>>>>>
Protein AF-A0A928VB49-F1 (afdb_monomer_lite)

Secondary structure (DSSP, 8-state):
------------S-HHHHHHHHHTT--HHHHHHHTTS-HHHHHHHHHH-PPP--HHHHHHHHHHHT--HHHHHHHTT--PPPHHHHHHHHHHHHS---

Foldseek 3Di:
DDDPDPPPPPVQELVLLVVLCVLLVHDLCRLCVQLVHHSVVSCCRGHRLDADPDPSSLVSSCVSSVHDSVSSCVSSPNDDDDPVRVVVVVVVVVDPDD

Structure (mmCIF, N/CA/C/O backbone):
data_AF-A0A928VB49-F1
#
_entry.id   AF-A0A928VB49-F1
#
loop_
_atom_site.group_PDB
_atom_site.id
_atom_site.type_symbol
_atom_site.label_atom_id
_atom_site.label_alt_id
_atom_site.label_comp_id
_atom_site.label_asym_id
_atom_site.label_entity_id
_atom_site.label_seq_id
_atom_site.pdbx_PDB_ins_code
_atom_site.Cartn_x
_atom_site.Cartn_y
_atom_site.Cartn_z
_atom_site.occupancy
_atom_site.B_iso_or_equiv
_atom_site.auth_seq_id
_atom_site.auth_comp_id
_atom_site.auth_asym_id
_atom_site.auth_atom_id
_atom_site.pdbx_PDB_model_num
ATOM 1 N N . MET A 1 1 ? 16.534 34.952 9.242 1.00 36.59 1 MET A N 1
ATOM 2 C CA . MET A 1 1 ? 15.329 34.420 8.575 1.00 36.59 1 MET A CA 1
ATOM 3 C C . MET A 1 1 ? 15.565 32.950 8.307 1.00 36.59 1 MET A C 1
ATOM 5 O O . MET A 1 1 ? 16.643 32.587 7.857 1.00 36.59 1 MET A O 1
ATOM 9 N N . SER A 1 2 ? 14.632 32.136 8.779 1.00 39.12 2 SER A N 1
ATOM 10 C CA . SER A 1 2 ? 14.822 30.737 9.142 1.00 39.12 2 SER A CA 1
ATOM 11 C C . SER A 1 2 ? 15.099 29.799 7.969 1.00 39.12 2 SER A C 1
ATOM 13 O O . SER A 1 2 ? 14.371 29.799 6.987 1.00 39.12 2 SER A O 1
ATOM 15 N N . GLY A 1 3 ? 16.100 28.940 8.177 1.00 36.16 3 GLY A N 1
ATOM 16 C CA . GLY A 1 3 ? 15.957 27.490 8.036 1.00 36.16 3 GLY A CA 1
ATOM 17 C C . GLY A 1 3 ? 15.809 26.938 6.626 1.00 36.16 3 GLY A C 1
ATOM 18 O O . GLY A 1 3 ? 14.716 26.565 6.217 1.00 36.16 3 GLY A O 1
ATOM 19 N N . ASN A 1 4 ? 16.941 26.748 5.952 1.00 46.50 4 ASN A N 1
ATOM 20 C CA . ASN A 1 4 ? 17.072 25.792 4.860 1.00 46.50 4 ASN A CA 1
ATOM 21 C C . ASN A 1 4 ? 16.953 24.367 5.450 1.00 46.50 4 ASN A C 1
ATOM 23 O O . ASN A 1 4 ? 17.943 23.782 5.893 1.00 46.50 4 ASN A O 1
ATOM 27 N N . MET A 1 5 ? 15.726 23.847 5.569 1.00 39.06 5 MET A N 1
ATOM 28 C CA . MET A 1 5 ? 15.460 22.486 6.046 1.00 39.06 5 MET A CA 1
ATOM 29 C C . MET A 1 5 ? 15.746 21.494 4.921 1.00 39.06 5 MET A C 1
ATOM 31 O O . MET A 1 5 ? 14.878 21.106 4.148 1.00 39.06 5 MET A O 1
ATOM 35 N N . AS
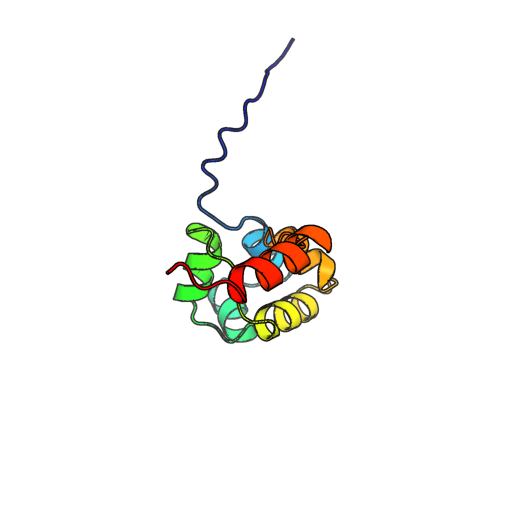N A 1 6 ? 17.012 21.096 4.850 1.00 41.16 6 ASN A N 1
ATOM 36 C CA . ASN A 1 6 ? 17.467 19.938 4.105 1.00 41.16 6 ASN A CA 1
ATOM 37 C C . ASN A 1 6 ? 16.838 18.693 4.762 1.00 41.16 6 ASN A C 1
ATOM 39 O O . ASN A 1 6 ? 17.318 18.225 5.799 1.00 41.16 6 ASN A O 1
ATOM 43 N N . SER A 1 7 ? 15.708 18.208 4.238 1.00 39.56 7 SER A N 1
ATOM 44 C CA . SER A 1 7 ? 15.035 17.014 4.752 1.00 39.56 7 SER A CA 1
ATOM 45 C C . SER A 1 7 ? 15.850 15.780 4.374 1.00 39.56 7 SER A C 1
ATOM 47 O O . SER A 1 7 ? 15.666 15.144 3.339 1.00 39.56 7 SER A O 1
ATOM 49 N N . ASN A 1 8 ? 16.793 15.475 5.261 1.00 37.66 8 ASN A N 1
ATOM 50 C CA . ASN A 1 8 ? 17.565 14.249 5.348 1.00 37.66 8 ASN A CA 1
ATOM 51 C C . ASN A 1 8 ? 16.608 13.037 5.330 1.00 37.66 8 ASN A C 1
ATOM 53 O O . ASN A 1 8 ? 16.153 12.564 6.370 1.00 37.66 8 ASN A O 1
ATOM 57 N N . THR A 1 9 ? 16.232 12.571 4.138 1.00 36.97 9 THR A N 1
ATOM 58 C CA . THR A 1 9 ? 15.197 11.551 3.912 1.00 36.97 9 THR A CA 1
ATOM 59 C C . THR A 1 9 ? 15.805 10.163 4.058 1.00 36.97 9 THR A C 1
ATOM 61 O O . THR A 1 9 ? 15.813 9.338 3.154 1.00 36.97 9 THR A O 1
ATOM 64 N N . SER A 1 10 ? 16.270 9.862 5.268 1.00 39.84 10 SER A N 1
ATOM 65 C CA . SER A 1 10 ? 16.370 8.476 5.734 1.00 39.84 10 SER A CA 1
ATOM 66 C C . SER A 1 10 ? 14.974 7.974 6.120 1.00 39.84 10 SER A C 1
ATOM 68 O O . SER A 1 10 ? 14.763 7.510 7.239 1.00 39.84 10 SER A O 1
ATOM 70 N N . ASN A 1 11 ? 13.994 8.115 5.222 1.00 48.28 11 ASN A N 1
ATOM 71 C CA . ASN A 1 11 ? 12.636 7.642 5.453 1.00 48.28 11 ASN A CA 1
ATOM 72 C C . ASN A 1 11 ? 12.628 6.149 5.135 1.00 48.28 11 ASN A C 1
ATOM 74 O O . ASN A 1 11 ? 12.361 5.724 4.017 1.00 48.28 11 ASN A O 1
ATOM 78 N N . ARG A 1 12 ? 13.061 5.339 6.104 1.00 53.88 12 ARG A N 1
ATOM 79 C CA . ARG A 1 12 ? 13.196 3.889 5.921 1.00 53.88 12 ARG A CA 1
ATOM 80 C C . ARG A 1 12 ? 11.848 3.192 5.709 1.00 53.88 12 ARG A C 1
ATOM 82 O O . ARG A 1 12 ? 11.861 2.011 5.422 1.00 53.88 12 ARG A O 1
ATOM 89 N N . GLY A 1 13 ? 10.719 3.895 5.811 1.00 59.47 13 GLY A N 1
ATOM 90 C CA . GLY A 1 13 ? 9.368 3.349 5.788 1.00 59.47 13 GLY A CA 1
ATOM 91 C C . GLY A 1 13 ? 8.418 4.027 4.799 1.00 59.47 13 GLY A C 1
ATOM 92 O O . GLY A 1 13 ? 8.662 5.144 4.351 1.00 59.47 13 GLY A O 1
ATOM 93 N N . ASN A 1 14 ? 7.316 3.353 4.463 1.00 76.75 14 ASN A N 1
ATOM 94 C CA . ASN A 1 14 ? 6.261 3.904 3.614 1.00 76.75 14 ASN A CA 1
ATOM 95 C C . ASN A 1 14 ? 5.255 4.708 4.461 1.00 76.75 14 ASN A C 1
ATOM 97 O O . ASN A 1 14 ? 4.254 4.169 4.942 1.00 76.75 14 ASN A O 1
ATOM 101 N N . GLU A 1 15 ? 5.532 5.999 4.669 1.00 81.69 15 GLU A N 1
ATOM 102 C CA . GLU A 1 15 ? 4.653 6.901 5.434 1.00 81.69 15 GLU A CA 1
ATOM 103 C C . GLU A 1 15 ? 3.235 6.987 4.852 1.00 81.69 15 GLU A C 1
ATOM 105 O O . GLU A 1 15 ? 2.273 7.121 5.610 1.00 81.69 15 GLU A O 1
ATOM 110 N N . GLY A 1 16 ? 3.077 6.817 3.534 1.00 85.69 16 GLY A N 1
ATOM 111 C CA . GLY A 1 16 ? 1.765 6.783 2.891 1.00 85.69 16 GLY A CA 1
ATOM 112 C C . GLY A 1 16 ? 0.908 5.602 3.343 1.00 85.69 16 GLY A C 1
ATOM 113 O O . GLY A 1 16 ? -0.273 5.780 3.628 1.00 85.69 16 GLY A O 1
ATOM 114 N N . LEU A 1 17 ? 1.491 4.409 3.508 1.00 87.88 17 LEU A N 1
ATOM 115 C CA . LEU A 1 17 ? 0.766 3.250 4.052 1.00 87.88 17 LEU A CA 1
ATOM 116 C C . LEU A 1 17 ? 0.338 3.451 5.504 1.00 87.88 17 LEU A C 1
ATOM 118 O O . LEU A 1 17 ? -0.758 3.038 5.891 1.00 87.88 17 LEU A O 1
ATOM 122 N N . LYS A 1 18 ? 1.188 4.103 6.303 1.00 89.75 18 LYS A N 1
ATOM 123 C CA . LYS A 1 18 ? 0.852 4.445 7.684 1.00 89.75 18 LYS A CA 1
ATOM 124 C C . LYS A 1 18 ? -0.344 5.402 7.729 1.00 89.75 18 LYS A C 1
ATOM 126 O O . LYS A 1 18 ? -1.287 5.134 8.472 1.00 89.75 18 LYS A O 1
ATOM 131 N N . ALA A 1 19 ? -0.322 6.456 6.911 1.00 89.12 19 ALA A N 1
ATOM 132 C CA . ALA A 1 19 ? -1.408 7.429 6.812 1.00 89.12 19 ALA A CA 1
ATOM 133 C C . ALA A 1 19 ? -2.724 6.771 6.368 1.00 89.12 19 ALA A C 1
ATOM 135 O O . ALA A 1 19 ? -3.734 6.914 7.049 1.00 89.12 19 ALA A O 1
ATOM 136 N N . LEU A 1 20 ? -2.693 5.954 5.308 1.00 90.81 20 LEU A N 1
ATOM 137 C CA . LEU A 1 20 ? -3.855 5.201 4.813 1.00 90.81 20 LEU A CA 1
ATOM 138 C C . LEU A 1 20 ? -4.519 4.363 5.912 1.00 90.81 20 LEU A C 1
ATOM 140 O O . LEU A 1 20 ? -5.738 4.364 6.067 1.00 90.81 20 LEU A O 1
ATOM 144 N N . ARG A 1 21 ? -3.711 3.655 6.704 1.00 92.56 21 ARG A N 1
ATOM 145 C CA . ARG A 1 21 ? -4.210 2.838 7.811 1.00 92.56 21 ARG A CA 1
ATOM 146 C C . ARG A 1 21 ? -4.834 3.686 8.924 1.00 92.56 21 ARG A C 1
ATOM 148 O O . ARG A 1 21 ? -5.857 3.291 9.483 1.00 92.56 21 ARG A O 1
ATOM 155 N N . GLU A 1 22 ? -4.194 4.793 9.289 1.00 91.62 22 GLU A N 1
ATOM 156 C CA . GLU A 1 22 ? -4.654 5.681 10.364 1.00 91.62 22 GLU A CA 1
ATOM 157 C C . GLU A 1 22 ? -5.939 6.420 9.980 1.00 91.62 22 GLU A C 1
ATOM 159 O O . GLU A 1 22 ? -6.857 6.483 10.794 1.00 91.62 22 GLU A O 1
ATOM 164 N N . GLU A 1 23 ? -6.061 6.864 8.728 1.00 89.12 23 GLU A N 1
ATOM 165 C CA . GLU A 1 23 ? -7.291 7.442 8.173 1.00 89.12 23 GLU A CA 1
ATOM 166 C C . GLU A 1 23 ? -8.454 6.441 8.162 1.00 89.12 23 GLU A C 1
ATOM 168 O O . GLU A 1 23 ? -9.591 6.812 8.445 1.00 89.12 23 GLU A O 1
ATOM 173 N N . ALA A 1 24 ? -8.175 5.158 7.910 1.00 90.00 24 ALA A N 1
ATOM 174 C CA . ALA A 1 24 ? -9.170 4.090 8.013 1.00 90.00 24 ALA A CA 1
ATOM 175 C C . ALA A 1 2
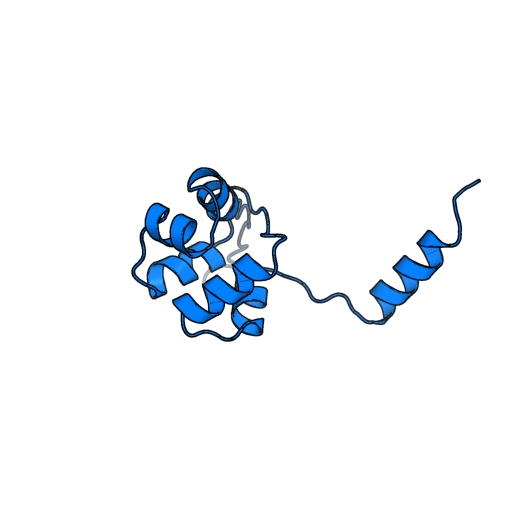4 ? -9.518 3.706 9.468 1.00 90.00 24 ALA A C 1
ATOM 177 O O . ALA A 1 24 ? -10.375 2.849 9.688 1.00 90.00 24 ALA A O 1
ATOM 178 N N . GLY A 1 25 ? -8.846 4.282 10.473 1.00 94.50 25 GLY A N 1
ATOM 179 C CA . GLY A 1 25 ? -9.057 3.951 11.885 1.00 94.50 25 GLY A CA 1
ATOM 180 C C . GLY A 1 25 ? -8.626 2.528 12.260 1.00 94.50 25 GLY A C 1
ATOM 181 O O . GLY A 1 25 ? -9.116 1.969 13.241 1.00 94.50 25 GLY A O 1
ATOM 182 N N . LEU A 1 26 ? -7.725 1.917 11.482 1.00 93.62 26 LEU A N 1
ATOM 183 C CA . LEU A 1 26 ? -7.317 0.524 11.653 1.00 93.62 26 LEU A CA 1
ATOM 184 C C . LEU A 1 26 ? -5.976 0.408 12.387 1.00 93.62 26 LEU A C 1
ATOM 186 O O . LEU A 1 26 ? -5.035 1.185 12.201 1.00 93.62 26 LEU A O 1
ATOM 190 N N . ASN A 1 27 ? -5.831 -0.640 13.194 1.00 93.00 27 ASN A N 1
ATOM 191 C CA . ASN A 1 27 ? -4.518 -1.057 13.675 1.00 93.00 27 ASN A CA 1
ATOM 192 C C . ASN A 1 27 ? -3.786 -1.909 12.616 1.00 93.00 27 ASN A C 1
ATOM 194 O O . ASN A 1 27 ? -4.376 -2.380 11.641 1.00 93.00 27 ASN A O 1
ATOM 198 N N . LYS A 1 28 ? -2.478 -2.128 12.804 1.00 91.44 28 LYS A N 1
ATOM 199 C CA . LYS A 1 28 ? -1.635 -2.854 11.832 1.00 91.44 28 LYS A CA 1
ATOM 200 C C . LYS A 1 28 ? -2.142 -4.271 11.540 1.00 91.44 28 LYS A C 1
ATOM 202 O O . LYS A 1 28 ? -2.067 -4.727 10.405 1.00 91.44 28 LYS A O 1
ATOM 207 N N . SER A 1 29 ? -2.669 -4.964 12.550 1.00 93.50 29 SER A N 1
ATOM 208 C CA . SER A 1 29 ? -3.183 -6.331 12.407 1.00 93.50 29 SER A CA 1
ATOM 209 C C . SER A 1 29 ? -4.480 -6.370 11.597 1.00 93.50 29 SER A C 1
ATOM 211 O O . SER A 1 29 ? -4.614 -7.197 10.696 1.00 93.50 29 SER A O 1
ATOM 213 N N . GLN A 1 30 ? -5.405 -5.447 11.870 1.00 94.44 30 GLN A N 1
ATOM 214 C CA . GLN A 1 30 ? -6.658 -5.315 11.126 1.00 94.44 30 GLN A CA 1
ATOM 215 C C . GLN A 1 30 ? -6.391 -4.996 9.657 1.00 94.44 30 GLN A C 1
ATOM 217 O O . GLN A 1 30 ? -6.942 -5.657 8.780 1.00 94.44 30 GLN A O 1
ATOM 222 N N . MET
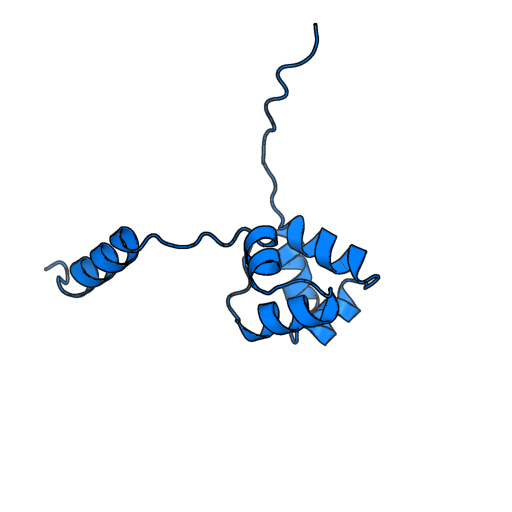 A 1 31 ? -5.499 -4.040 9.397 1.00 93.25 31 MET A N 1
ATOM 223 C CA . MET A 1 31 ? -5.145 -3.642 8.040 1.00 93.25 31 MET A CA 1
ATOM 224 C C . MET A 1 31 ? -4.464 -4.777 7.269 1.00 93.25 31 MET A C 1
ATOM 226 O O . MET A 1 31 ? -4.852 -5.076 6.141 1.00 93.25 31 MET A O 1
ATOM 230 N N . ALA A 1 32 ? -3.514 -5.482 7.892 1.00 93.56 32 ALA A N 1
ATOM 231 C CA . ALA A 1 32 ? -2.871 -6.652 7.295 1.00 93.56 32 ALA A CA 1
ATOM 232 C C . ALA A 1 32 ? -3.889 -7.749 6.938 1.00 93.56 32 ALA A C 1
ATOM 234 O O . ALA A 1 32 ? -3.901 -8.249 5.815 1.00 93.56 32 ALA A O 1
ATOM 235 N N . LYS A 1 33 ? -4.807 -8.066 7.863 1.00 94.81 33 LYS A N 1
<<<<<
▶ [Work request]:
Your answer should consist only of the lines above between the line holding "ATOM 136 N N" and the line holding "ATOM 173 N N", inclusive, each transcribed exactly.

▶ [Response to the exercise]:
ATOM 136 N N . LEU A 1 20 ? -2.693 5.954 5.308 1.00 90.81 20 LEU A N 1
ATOM 137 C CA . LEU A 1 20 ? -3.855 5.201 4.813 1.00 90.81 20 LEU A CA 1
ATOM 138 C C . LEU A 1 20 ? -4.519 4.363 5.912 1.00 90.81 20 LEU A C 1
ATOM 140 O O . LEU A 1 20 ? -5.738 4.364 6.067 1.00 90.81 20 LEU A O 1
ATOM 144 N N . ARG A 1 21 ? -3.711 3.655 6.704 1.00 92.56 21 ARG A N 1
ATOM 145 C CA . ARG A 1 21 ? -4.210 2.838 7.811 1.00 92.56 21 ARG A CA 1
ATOM 146 C C . ARG A 1 21 ? -4.834 3.686 8.924 1.00 92.56 21 ARG A C 1
ATOM 148 O O . ARG A 1 21 ? -5.857 3.291 9.483 1.00 92.56 21 ARG A O 1
ATOM 155 N N . GLU A 1 22 ? -4.194 4.793 9.289 1.00 91.62 22 GLU A N 1
ATOM 156 C CA . GLU A 1 22 ? -4.654 5.681 10.364 1.00 91.62 22 GLU A CA 1
ATOM 157 C C . GLU A 1 22 ? -5.939 6.420 9.980 1.00 91.62 22 GLU A C 1
ATOM 159 O O . GLU A 1 22 ? -6.857 6.483 10.794 1.00 91.62 22 GLU A O 1
ATOM 164 N N . GLU A 1 23 ? -6.061 6.864 8.728 1.00 89.12 23 GLU A N 1
ATOM 165 C CA . GLU A 1 23 ? -7.291 7.442 8.173 1.00 89.12 23 GLU A CA 1
ATOM 166 C C . GLU A 1 23 ? -8.454 6.441 8.162 1.00 89.12 23 GLU A C 1
ATOM 168 O O . GLU A 1 23 ? -9.591 6.812 8.445 1.00 89.12 23 GLU A O 1
ATOM 173 N N . ALA A 1 24 ? -8.175 5.158 7.910 1.00 90.00 24 ALA A N 1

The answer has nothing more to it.